S'agit-il d'un manque de courage pour s'opposer au système libéral et à l'Europe du capital ou s'agit-il d'un manque de courage pour assumer publiquement, à la veille des élections, un accord entre socialistes et droite sur la nécessité d'imposer l'austérité aux peuple français ?

Les déclarations de François Hollande au journal britannique "The Guardian", pour rassurer les milieux d'affaires anglais, et ses propos sur la "nécessité" qu'il y aurait à prendre en compte la dette publique dans les choix politiques à venir, tout cela fait plutôt penser à un Parti socialiste qui poursuit son intégration au système économique libéral.

On le voit à l'Assemblée nationale sur ce vote ; on l'a vu au Sénat sur la loi contre les licenciements boursiers : il n'y a aujourd'hui en France que le Parti communiste et ses partenaires du Front de gauche pour refuser l'austérité que tentent d'imposer les milieux économiques aux peuples.

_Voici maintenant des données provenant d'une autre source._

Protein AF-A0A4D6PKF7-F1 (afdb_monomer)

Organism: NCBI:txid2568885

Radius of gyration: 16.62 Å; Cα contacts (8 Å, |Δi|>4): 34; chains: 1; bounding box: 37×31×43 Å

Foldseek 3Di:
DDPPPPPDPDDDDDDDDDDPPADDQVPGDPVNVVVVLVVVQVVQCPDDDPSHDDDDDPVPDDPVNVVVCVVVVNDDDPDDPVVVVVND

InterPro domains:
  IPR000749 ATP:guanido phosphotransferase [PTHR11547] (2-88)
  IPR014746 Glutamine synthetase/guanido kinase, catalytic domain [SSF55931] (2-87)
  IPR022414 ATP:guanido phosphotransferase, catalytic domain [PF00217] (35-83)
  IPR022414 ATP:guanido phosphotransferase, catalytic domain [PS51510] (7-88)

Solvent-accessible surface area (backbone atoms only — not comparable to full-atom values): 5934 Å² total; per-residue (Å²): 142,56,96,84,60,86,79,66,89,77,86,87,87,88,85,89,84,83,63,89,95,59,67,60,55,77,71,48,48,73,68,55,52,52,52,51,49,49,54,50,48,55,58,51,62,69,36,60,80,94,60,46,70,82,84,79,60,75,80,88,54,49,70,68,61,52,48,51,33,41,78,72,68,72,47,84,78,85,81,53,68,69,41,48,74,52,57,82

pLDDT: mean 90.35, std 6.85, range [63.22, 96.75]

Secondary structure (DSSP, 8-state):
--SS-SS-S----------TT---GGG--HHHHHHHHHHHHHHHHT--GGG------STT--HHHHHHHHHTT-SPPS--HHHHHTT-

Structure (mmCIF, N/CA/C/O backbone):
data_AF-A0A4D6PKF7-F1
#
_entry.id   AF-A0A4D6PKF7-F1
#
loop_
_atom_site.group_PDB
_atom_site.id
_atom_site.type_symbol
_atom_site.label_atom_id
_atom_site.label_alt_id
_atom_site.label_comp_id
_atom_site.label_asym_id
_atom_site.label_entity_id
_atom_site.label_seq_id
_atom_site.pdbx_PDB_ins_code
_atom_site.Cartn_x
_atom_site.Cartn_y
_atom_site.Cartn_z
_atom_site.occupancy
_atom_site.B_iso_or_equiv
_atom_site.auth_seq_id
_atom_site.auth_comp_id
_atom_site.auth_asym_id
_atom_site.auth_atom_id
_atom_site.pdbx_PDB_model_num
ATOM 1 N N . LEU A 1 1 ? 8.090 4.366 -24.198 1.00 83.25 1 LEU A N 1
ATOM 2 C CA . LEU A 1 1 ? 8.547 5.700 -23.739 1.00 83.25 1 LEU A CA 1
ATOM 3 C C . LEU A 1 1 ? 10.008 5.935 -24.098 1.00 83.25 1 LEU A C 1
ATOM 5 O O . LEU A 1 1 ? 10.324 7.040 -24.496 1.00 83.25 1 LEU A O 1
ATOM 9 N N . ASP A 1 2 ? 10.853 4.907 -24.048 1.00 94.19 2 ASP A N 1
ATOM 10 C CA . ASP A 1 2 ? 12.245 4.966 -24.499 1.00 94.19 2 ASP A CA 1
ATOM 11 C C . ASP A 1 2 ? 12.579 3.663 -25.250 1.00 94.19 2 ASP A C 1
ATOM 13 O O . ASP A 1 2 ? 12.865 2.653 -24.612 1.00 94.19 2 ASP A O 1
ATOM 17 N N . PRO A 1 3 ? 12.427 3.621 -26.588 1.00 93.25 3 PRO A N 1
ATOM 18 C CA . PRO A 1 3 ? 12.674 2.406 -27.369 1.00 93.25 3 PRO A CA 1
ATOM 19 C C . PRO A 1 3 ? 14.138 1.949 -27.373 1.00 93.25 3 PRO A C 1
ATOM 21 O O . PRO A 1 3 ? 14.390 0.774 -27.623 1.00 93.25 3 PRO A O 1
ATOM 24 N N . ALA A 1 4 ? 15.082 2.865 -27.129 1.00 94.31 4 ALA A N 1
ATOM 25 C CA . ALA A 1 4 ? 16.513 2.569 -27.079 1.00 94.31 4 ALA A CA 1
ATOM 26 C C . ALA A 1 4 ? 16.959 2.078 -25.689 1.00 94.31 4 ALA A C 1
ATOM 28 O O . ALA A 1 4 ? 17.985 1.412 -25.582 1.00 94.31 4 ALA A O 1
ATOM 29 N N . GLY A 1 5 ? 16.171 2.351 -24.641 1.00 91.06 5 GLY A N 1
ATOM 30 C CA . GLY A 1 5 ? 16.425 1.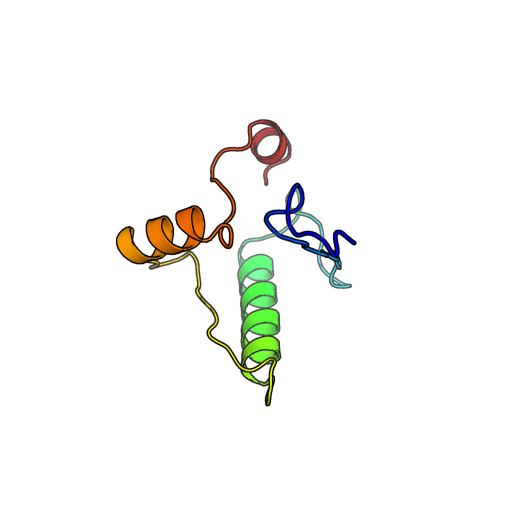886 -23.274 1.00 91.06 5 GLY A CA 1
ATOM 31 C C . GLY A 1 5 ? 17.596 2.595 -22.592 1.00 91.06 5 GLY A C 1
ATOM 32 O O . GLY A 1 5 ? 18.218 2.031 -21.695 1.00 91.06 5 GLY A O 1
ATOM 33 N N . GLU A 1 6 ? 17.921 3.809 -23.031 1.00 95.88 6 GLU A N 1
ATOM 34 C CA . GLU A 1 6 ? 19.100 4.557 -22.589 1.00 95.88 6 GLU A CA 1
ATOM 35 C C . GLU A 1 6 ? 18.850 5.392 -21.324 1.00 95.88 6 GLU A C 1
ATOM 37 O O . GLU A 1 6 ? 19.793 5.726 -20.608 1.00 95.88 6 GLU A O 1
ATOM 42 N N . PHE A 1 7 ? 17.592 5.733 -21.026 1.00 94.31 7 PHE A N 1
ATOM 43 C CA . PHE A 1 7 ? 17.252 6.735 -20.011 1.00 94.31 7 PHE A CA 1
ATOM 44 C C . PHE A 1 7 ? 16.212 6.265 -18.991 1.00 94.31 7 PHE A C 1
ATOM 46 O O . PHE A 1 7 ? 16.258 6.680 -17.831 1.00 94.31 7 PHE A O 1
ATOM 53 N N . VAL A 1 8 ? 15.248 5.430 -19.390 1.00 94.69 8 VAL A N 1
ATOM 54 C CA . VAL A 1 8 ? 14.133 5.049 -18.506 1.00 94.69 8 VAL A CA 1
ATOM 55 C C . VAL A 1 8 ? 14.425 3.726 -17.800 1.00 94.69 8 VAL A C 1
ATOM 57 O O . VAL A 1 8 ? 14.257 2.660 -18.380 1.00 94.69 8 VAL A O 1
ATOM 60 N N . VAL A 1 9 ? 14.786 3.796 -16.513 1.00 91.81 9 VAL A N 1
ATOM 61 C CA . VAL A 1 9 ? 15.029 2.605 -15.673 1.00 91.81 9 VAL A CA 1
ATOM 62 C C . VAL A 1 9 ? 13.738 1.820 -15.417 1.00 91.81 9 VAL A C 1
ATOM 64 O O . VAL A 1 9 ? 13.701 0.603 -15.567 1.00 91.81 9 VAL A O 1
ATOM 67 N N . SER A 1 10 ? 12.660 2.505 -15.026 1.00 92.81 10 SER A N 1
ATOM 68 C CA . SER A 1 10 ? 11.347 1.894 -14.799 1.00 92.81 10 SER A CA 1
ATOM 69 C C . SER A 1 10 ? 10.224 2.915 -14.981 1.00 92.81 10 SER A C 1
ATOM 71 O O . SER A 1 10 ? 10.428 4.125 -14.874 1.00 92.81 10 SER A O 1
ATOM 73 N N . THR A 1 11 ? 9.018 2.434 -15.290 1.00 93.31 11 THR A N 1
ATOM 74 C CA . THR A 1 11 ? 7.807 3.264 -15.384 1.00 93.31 11 THR A CA 1
ATOM 75 C C . THR A 1 11 ? 6.804 2.798 -14.340 1.00 93.31 11 THR A C 1
ATOM 77 O O . THR A 1 11 ? 6.534 1.604 -14.234 1.00 93.31 11 THR A O 1
ATOM 80 N N . ARG A 1 12 ? 6.231 3.732 -13.575 1.00 94.44 12 ARG A N 1
ATOM 81 C CA . ARG A 1 12 ? 5.293 3.424 -12.491 1.00 94.44 12 ARG A CA 1
ATOM 82 C C . ARG A 1 12 ? 4.103 4.373 -12.508 1.00 94.44 12 ARG A C 1
ATOM 84 O O . ARG A 1 12 ? 4.275 5.588 -12.519 1.00 94.44 12 ARG A O 1
ATOM 91 N N . VAL A 1 13 ? 2.900 3.811 -12.433 1.00 94.88 13 VAL A N 1
ATOM 92 C CA . VAL A 1 13 ? 1.639 4.556 -12.319 1.00 94.88 13 VAL A CA 1
ATOM 93 C C . VAL A 1 13 ? 1.014 4.250 -10.956 1.00 94.88 13 VAL A C 1
ATOM 95 O O . VAL A 1 13 ? 0.995 3.099 -10.531 1.00 94.88 13 VAL A O 1
ATOM 98 N N . ARG A 1 14 ? 0.523 5.274 -10.243 1.00 95.19 14 ARG A N 1
ATOM 99 C CA . ARG A 1 14 ? -0.154 5.130 -8.940 1.00 95.19 14 ARG A CA 1
ATOM 100 C C . ARG A 1 14 ? -1.479 5.877 -8.950 1.00 95.19 14 ARG A C 1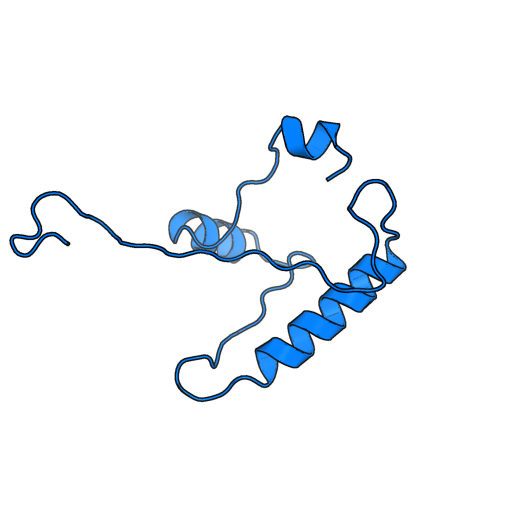
ATOM 102 O O . ARG A 1 14 ? -1.528 7.031 -9.364 1.00 95.19 14 ARG A O 1
ATOM 109 N N . CYS A 1 15 ? -2.516 5.266 -8.388 1.00 95.06 15 CYS A N 1
ATOM 110 C CA . CYS A 1 15 ? -3.762 5.941 -8.045 1.00 95.06 15 CYS A CA 1
ATOM 111 C C . CYS A 1 15 ? -4.043 5.831 -6.541 1.00 95.06 15 CYS A C 1
ATOM 113 O O . CYS A 1 15 ? -3.796 4.791 -5.939 1.00 95.06 15 CYS A O 1
ATOM 115 N N . GLY A 1 16 ? -4.558 6.905 -5.941 1.00 94.44 16 GLY A N 1
ATOM 116 C CA . GLY A 1 16 ? -5.093 6.897 -4.577 1.00 94.44 16 GLY A CA 1
ATOM 117 C C . GLY A 1 16 ? -6.620 6.850 -4.588 1.00 94.44 16 GLY A C 1
ATOM 118 O O . GLY A 1 16 ? -7.249 7.343 -5.531 1.00 94.44 16 GLY A O 1
ATOM 119 N N . ARG A 1 17 ? -7.216 6.252 -3.554 1.00 94.94 17 ARG A N 1
ATOM 120 C CA . ARG A 1 17 ? -8.664 6.227 -3.308 1.00 94.94 17 ARG A CA 1
ATOM 121 C C . ARG A 1 17 ? -8.927 6.463 -1.824 1.00 94.94 17 ARG A C 1
ATOM 123 O O . ARG A 1 17 ? -8.127 6.049 -0.992 1.00 94.94 17 ARG A O 1
ATOM 130 N N . SER A 1 18 ? -10.051 7.101 -1.526 1.00 94.62 18 SER A N 1
ATOM 131 C CA . SER A 1 18 ? -10.595 7.224 -0.173 1.00 94.62 18 SER A CA 1
ATOM 132 C C . SER A 1 18 ? -11.797 6.295 -0.046 1.00 94.62 18 SER A C 1
ATOM 134 O O . SER A 1 18 ? -12.534 6.117 -1.017 1.00 94.62 18 SER A O 1
ATOM 136 N N . MET A 1 19 ? -11.985 5.698 1.128 1.00 93.12 19 MET A N 1
ATOM 137 C CA . MET A 1 19 ? -13.149 4.864 1.419 1.00 93.12 19 MET A CA 1
ATOM 138 C C . MET A 1 19 ? -14.233 5.726 2.058 1.00 93.12 19 MET A C 1
ATOM 140 O O . MET A 1 19 ? -13.982 6.409 3.050 1.00 93.12 19 MET A O 1
ATOM 144 N N . GLU A 1 20 ? -15.432 5.706 1.484 1.00 95.00 20 GLU A N 1
ATOM 145 C CA . GLU A 1 20 ? -16.586 6.387 2.068 1.00 95.00 20 GLU A CA 1
ATOM 146 C C . GLU A 1 20 ? -16.874 5.848 3.479 1.00 95.00 20 GLU A C 1
ATOM 148 O O . GLU A 1 20 ? -16.726 4.655 3.741 1.00 95.00 20 GLU A O 1
ATOM 153 N N . GLY A 1 21 ? -17.263 6.738 4.395 1.00 93.31 21 GLY A N 1
ATOM 154 C CA . GLY A 1 21 ? -17.562 6.390 5.788 1.00 93.31 21 GLY A CA 1
ATOM 155 C C . GLY A 1 21 ? -16.363 6.423 6.743 1.00 93.31 21 GLY A C 1
ATOM 156 O O . GLY A 1 21 ? -16.563 6.275 7.947 1.00 93.31 21 GLY A O 1
ATOM 157 N N . TYR A 1 22 ? -15.148 6.681 6.246 1.00 94.62 22 TYR A N 1
ATOM 158 C CA . TYR A 1 22 ? -13.941 6.781 7.072 1.00 94.62 22 TYR A CA 1
ATOM 159 C C . TYR A 1 22 ? -13.339 8.190 7.034 1.00 94.62 22 TYR A C 1
ATOM 161 O O . TYR A 1 22 ? -13.151 8.746 5.948 1.00 94.62 22 TYR A O 1
ATOM 169 N N . PRO A 1 23 ? -13.018 8.790 8.195 1.00 93.38 23 PRO A N 1
ATOM 170 C CA . PRO A 1 23 ? -12.275 10.043 8.235 1.00 93.38 23 PRO A CA 1
ATOM 171 C C . PRO A 1 23 ? -10.801 9.839 7.839 1.00 93.38 23 PRO A C 1
ATOM 173 O O . PRO A 1 23 ? -10.310 8.721 7.733 1.00 93.38 23 PRO A O 1
ATOM 176 N N . PHE A 1 24 ? -10.065 10.933 7.643 1.00 91.50 24 PHE A N 1
ATOM 177 C CA . PHE A 1 24 ? -8.609 10.871 7.475 1.00 91.50 24 PHE A CA 1
ATOM 178 C C . PHE A 1 24 ? -7.882 10.727 8.818 1.00 91.50 24 PHE A C 1
ATOM 180 O O . PHE A 1 24 ? -8.476 10.948 9.874 1.00 91.50 24 PHE A O 1
ATOM 187 N N . ASN A 1 25 ? -6.583 10.410 8.761 1.00 86.94 25 ASN A N 1
ATOM 188 C CA . ASN A 1 25 ? -5.721 10.072 9.900 1.00 86.94 25 ASN A CA 1
ATOM 189 C C . ASN A 1 25 ? -5.915 10.941 11.164 1.00 86.94 25 ASN A C 1
ATOM 191 O O . ASN A 1 25 ? -6.019 10.348 12.235 1.00 86.94 25 ASN A O 1
ATOM 195 N N . PRO A 1 26 ? -6.078 12.285 11.097 1.00 88.62 26 PRO A N 1
ATOM 196 C CA . PRO A 1 26 ? -6.293 13.104 12.297 1.00 88.62 26 PRO A CA 1
ATOM 197 C C . PRO A 1 26 ? -7.531 12.745 13.129 1.00 88.62 26 PRO A C 1
ATOM 199 O O . PRO A 1 26 ? -7.596 13.086 14.308 1.00 88.62 26 PRO A O 1
ATOM 202 N N . CYS A 1 27 ? -8.535 12.115 12.518 1.00 91.12 27 CYS A N 1
ATOM 203 C CA . CYS A 1 27 ? -9.793 11.742 13.164 1.00 91.12 27 CYS A CA 1
ATOM 204 C C . CYS A 1 27 ? -10.096 10.241 13.049 1.00 91.12 27 CYS A C 1
ATOM 206 O O . CYS A 1 27 ? -11.170 9.808 13.464 1.00 91.12 27 CYS A O 1
ATOM 208 N N . LEU A 1 28 ? -9.184 9.455 12.469 1.00 91.81 28 LEU A N 1
ATOM 209 C CA . LEU A 1 28 ? -9.344 8.016 12.312 1.00 91.81 28 LEU A CA 1
ATOM 210 C C . LEU A 1 28 ? -8.980 7.313 13.620 1.00 91.81 28 LEU A C 1
ATOM 212 O O . LEU A 1 28 ? -7.937 7.565 14.219 1.00 91.81 28 LEU A O 1
ATOM 216 N N . THR A 1 29 ? -9.859 6.429 14.076 1.00 93.19 29 THR A N 1
ATOM 217 C CA . THR A 1 29 ? -9.647 5.645 15.298 1.00 93.19 29 THR A CA 1
ATOM 218 C C . THR A 1 29 ? -8.934 4.330 14.995 1.00 93.19 29 THR A C 1
ATOM 220 O O . THR A 1 29 ? -9.001 3.815 13.881 1.00 93.19 29 THR A O 1
ATOM 223 N N . GLU A 1 30 ? -8.293 3.728 15.999 1.00 91.25 30 GLU A N 1
ATOM 224 C CA . GLU A 1 30 ? -7.635 2.420 15.851 1.00 91.25 30 GLU A CA 1
ATOM 225 C C . GLU A 1 30 ? -8.604 1.323 15.370 1.00 91.25 30 GLU A C 1
ATOM 227 O O . GLU A 1 30 ? -8.254 0.502 14.525 1.00 91.25 30 GLU A O 1
ATOM 232 N N . ALA A 1 31 ? -9.845 1.327 15.870 1.00 94.19 31 ALA A N 1
ATOM 233 C CA . ALA A 1 31 ? -10.872 0.381 15.439 1.00 94.19 31 ALA A CA 1
ATOM 234 C C . ALA A 1 31 ? -11.200 0.542 13.947 1.00 94.19 31 ALA A C 1
ATOM 236 O O . ALA A 1 31 ? -11.304 -0.449 13.230 1.00 94.19 31 ALA A O 1
ATOM 237 N N . GLN A 1 32 ? -11.297 1.787 13.469 1.00 93.44 32 GLN A N 1
ATOM 238 C CA . GLN A 1 32 ? -11.513 2.073 12.052 1.00 93.44 32 GLN A CA 1
ATOM 239 C C . GLN A 1 32 ? -10.301 1.688 11.197 1.00 93.44 32 GLN A C 1
ATOM 241 O O . GLN A 1 32 ? -10.494 1.152 10.113 1.00 93.44 32 GLN A O 1
ATOM 246 N N . TYR A 1 33 ? -9.068 1.889 11.680 1.00 91.56 33 TYR A N 1
ATOM 247 C CA . TYR A 1 33 ? -7.862 1.402 10.996 1.00 91.56 33 TYR A CA 1
ATOM 248 C C . TYR A 1 33 ? -7.912 -0.110 10.772 1.00 91.56 33 TYR A C 1
ATOM 250 O O . TYR A 1 33 ? -7.714 -0.566 9.648 1.00 91.56 33 TYR A O 1
ATOM 258 N N . LYS A 1 34 ? -8.223 -0.875 11.824 1.00 93.31 34 LYS A N 1
ATOM 259 C CA . LYS A 1 34 ? -8.328 -2.340 11.758 1.00 93.31 34 LYS A CA 1
ATOM 260 C C . LYS A 1 34 ? -9.442 -2.793 10.817 1.00 93.31 34 LYS A C 1
ATOM 262 O O . LYS A 1 34 ? -9.235 -3.698 10.018 1.00 93.31 34 LYS A O 1
ATOM 267 N N . GLU A 1 35 ? -10.598 -2.133 10.865 1.00 95.62 35 GLU A N 1
ATOM 268 C CA . GLU A 1 35 ? -11.714 -2.442 9.967 1.00 95.62 35 GLU A CA 1
ATOM 269 C C . GLU A 1 35 ? -11.367 -2.146 8.496 1.00 95.62 35 GLU A C 1
ATOM 271 O O . GLU A 1 35 ? -11.673 -2.941 7.606 1.00 95.62 35 GLU A O 1
ATOM 276 N N . MET A 1 36 ? -10.710 -1.013 8.223 1.00 94.69 36 MET A N 1
ATOM 277 C CA . MET A 1 36 ? -10.239 -0.673 6.879 1.00 94.69 36 MET A CA 1
ATOM 278 C C . MET A 1 36 ? -9.192 -1.674 6.385 1.00 94.69 36 MET A C 1
ATOM 280 O O . MET A 1 36 ? -9.282 -2.125 5.244 1.00 94.69 36 MET A O 1
ATOM 284 N N . GLU A 1 37 ? -8.226 -2.038 7.233 1.00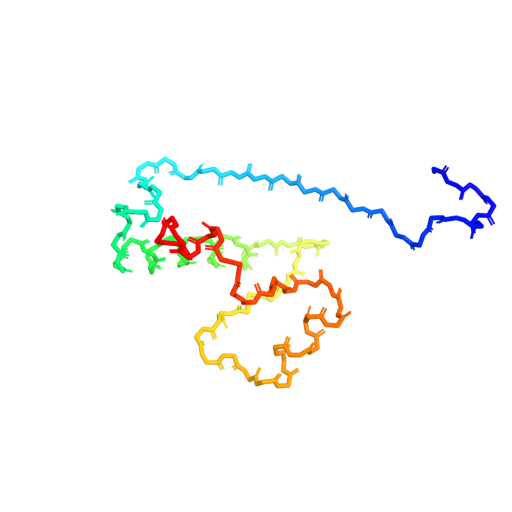 94.44 37 GLU A N 1
ATOM 285 C CA . GLU A 1 37 ? -7.205 -3.039 6.919 1.00 94.44 37 GLU A CA 1
ATOM 286 C C . GLU A 1 37 ? -7.844 -4.382 6.560 1.00 94.44 37 GLU A C 1
ATOM 288 O O . GLU A 1 37 ? -7.537 -4.933 5.506 1.00 94.44 37 GLU A O 1
ATOM 293 N N . GLU A 1 38 ? -8.783 -4.874 7.371 1.00 95.31 38 GLU A N 1
ATOM 294 C CA . GLU A 1 38 ? -9.481 -6.138 7.127 1.00 95.31 38 GLU A CA 1
ATOM 295 C C . GLU A 1 38 ? -10.243 -6.123 5.793 1.00 95.31 38 GLU A C 1
ATOM 297 O O . GLU A 1 38 ? -10.102 -7.044 4.982 1.00 95.31 38 GLU A O 1
ATOM 302 N N . LYS A 1 39 ? -10.997 -5.049 5.516 1.00 95.69 39 LYS A N 1
ATOM 303 C CA . LYS A 1 39 ? -11.737 -4.892 4.251 1.00 95.69 39 LYS A CA 1
ATOM 304 C C . LYS A 1 39 ? -10.804 -4.903 3.043 1.00 95.69 39 LYS A C 1
ATOM 306 O O . LYS A 1 39 ? -11.094 -5.573 2.047 1.00 95.69 39 LYS A O 1
ATOM 311 N N . VAL A 1 40 ? -9.689 -4.178 3.119 1.00 95.38 40 VAL A N 1
ATOM 312 C CA . VAL A 1 40 ? -8.703 -4.104 2.033 1.00 95.38 40 VAL A CA 1
ATOM 313 C C . VAL A 1 40 ? -7.994 -5.445 1.857 1.00 95.38 40 VAL A C 1
ATOM 315 O O . VAL A 1 40 ? -7.934 -5.949 0.737 1.00 95.38 40 VAL A O 1
ATOM 318 N N . ALA A 1 41 ? -7.513 -6.058 2.938 1.00 95.12 41 ALA A N 1
ATOM 319 C CA . ALA A 1 41 ? -6.811 -7.337 2.903 1.00 95.12 41 ALA A CA 1
ATOM 320 C C . ALA A 1 41 ? -7.691 -8.451 2.324 1.00 95.12 41 ALA A C 1
ATOM 322 O O . ALA A 1 41 ? -7.246 -9.185 1.440 1.00 95.12 41 ALA A O 1
ATOM 323 N N . SER A 1 42 ? -8.951 -8.542 2.763 1.00 95.50 42 SER A N 1
ATOM 324 C CA . SER A 1 42 ? -9.924 -9.509 2.244 1.00 95.50 42 SER A CA 1
ATOM 325 C C . SER A 1 42 ? -10.177 -9.309 0.747 1.00 95.50 42 SER A C 1
ATOM 327 O O . SER A 1 42 ? -10.069 -10.256 -0.032 1.00 95.50 42 SER A O 1
ATOM 329 N N . THR A 1 43 ? -10.425 -8.064 0.327 1.00 95.56 43 THR A N 1
ATOM 330 C CA . THR A 1 43 ? -10.706 -7.738 -1.079 1.00 95.56 43 THR A CA 1
ATOM 331 C C . THR A 1 43 ? -9.510 -8.047 -1.980 1.00 95.56 43 THR A C 1
ATOM 333 O O . THR A 1 43 ? -9.675 -8.671 -3.025 1.00 95.56 43 THR A O 1
ATOM 336 N N . LEU A 1 44 ? -8.298 -7.646 -1.580 1.00 95.62 44 LEU A N 1
ATOM 337 C CA . LEU A 1 44 ? -7.082 -7.871 -2.368 1.00 95.62 44 LEU A CA 1
ATOM 338 C C . LEU A 1 44 ? -6.695 -9.351 -2.435 1.00 95.62 44 LEU A C 1
ATOM 340 O O . LEU A 1 44 ? -6.227 -9.811 -3.473 1.00 95.62 44 LEU A O 1
ATOM 344 N N . SER A 1 45 ? -6.924 -10.109 -1.360 1.00 95.44 45 SER A N 1
ATOM 345 C CA . SER A 1 45 ? -6.644 -11.551 -1.331 1.00 95.44 45 SER A CA 1
ATOM 346 C C . SER A 1 45 ? -7.585 -12.356 -2.233 1.00 95.44 45 SER A C 1
ATOM 348 O O . SER A 1 45 ? -7.239 -13.462 -2.641 1.00 95.44 45 SER A O 1
ATOM 350 N N . GLY A 1 46 ? -8.764 -11.811 -2.548 1.00 95.56 46 GLY A N 1
ATOM 351 C CA . GLY A 1 46 ? -9.713 -12.403 -3.490 1.00 95.56 46 GLY A CA 1
ATOM 352 C C . GLY A 1 46 ? -9.400 -12.128 -4.964 1.00 95.56 46 GLY A C 1
ATOM 353 O O . GLY A 1 46 ? -10.116 -12.629 -5.826 1.00 95.56 46 GLY A O 1
ATOM 354 N N . LEU A 1 47 ? -8.374 -11.328 -5.276 1.00 96.75 47 LEU A N 1
ATOM 355 C CA . LEU A 1 47 ? -7.982 -11.072 -6.660 1.00 96.75 47 LEU A CA 1
ATOM 356 C C . LEU A 1 47 ? -7.282 -12.295 -7.264 1.00 96.75 47 LEU A C 1
ATOM 358 O O . LEU A 1 47 ? -6.445 -12.947 -6.637 1.00 96.75 47 LEU A O 1
ATOM 362 N N . GLU A 1 48 ? -7.612 -12.584 -8.519 1.00 96.25 48 GLU A N 1
ATOM 363 C CA . GLU A 1 48 ? -7.113 -13.747 -9.251 1.00 96.25 48 GLU A CA 1
ATOM 364 C C . GLU A 1 48 ? -6.303 -13.336 -10.491 1.00 96.25 48 GLU A C 1
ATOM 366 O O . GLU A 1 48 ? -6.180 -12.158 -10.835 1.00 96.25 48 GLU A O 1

Pendant que Marine Le Pen et les médias amusaient la galerie avec un anonymat des parrainages dont tout le monde se fout, maintenant que papa Le Pen a reconnu que sa fille avait ses 500 parrainages, les grands médias nationaux, la télévision en tête, cachaient aux français ce vote d'importance.

Encore une fois, contre la dérive libérale qui enfonce de plus en plus les peuples d'Europe dans la misère et qui dégrade de manière irrémédiable notre environnement, l'alternative se trouve à gauche, au sein du mouvement de rassemblement que constitue le Front de Gauche.

Sans les médias, c'est de manière militante, par l'implication de tous, que nous pourrons faire progresser une alternative crédible à gauche, une alternative anticapitaliste et écologique !

Nous comptons sur vous !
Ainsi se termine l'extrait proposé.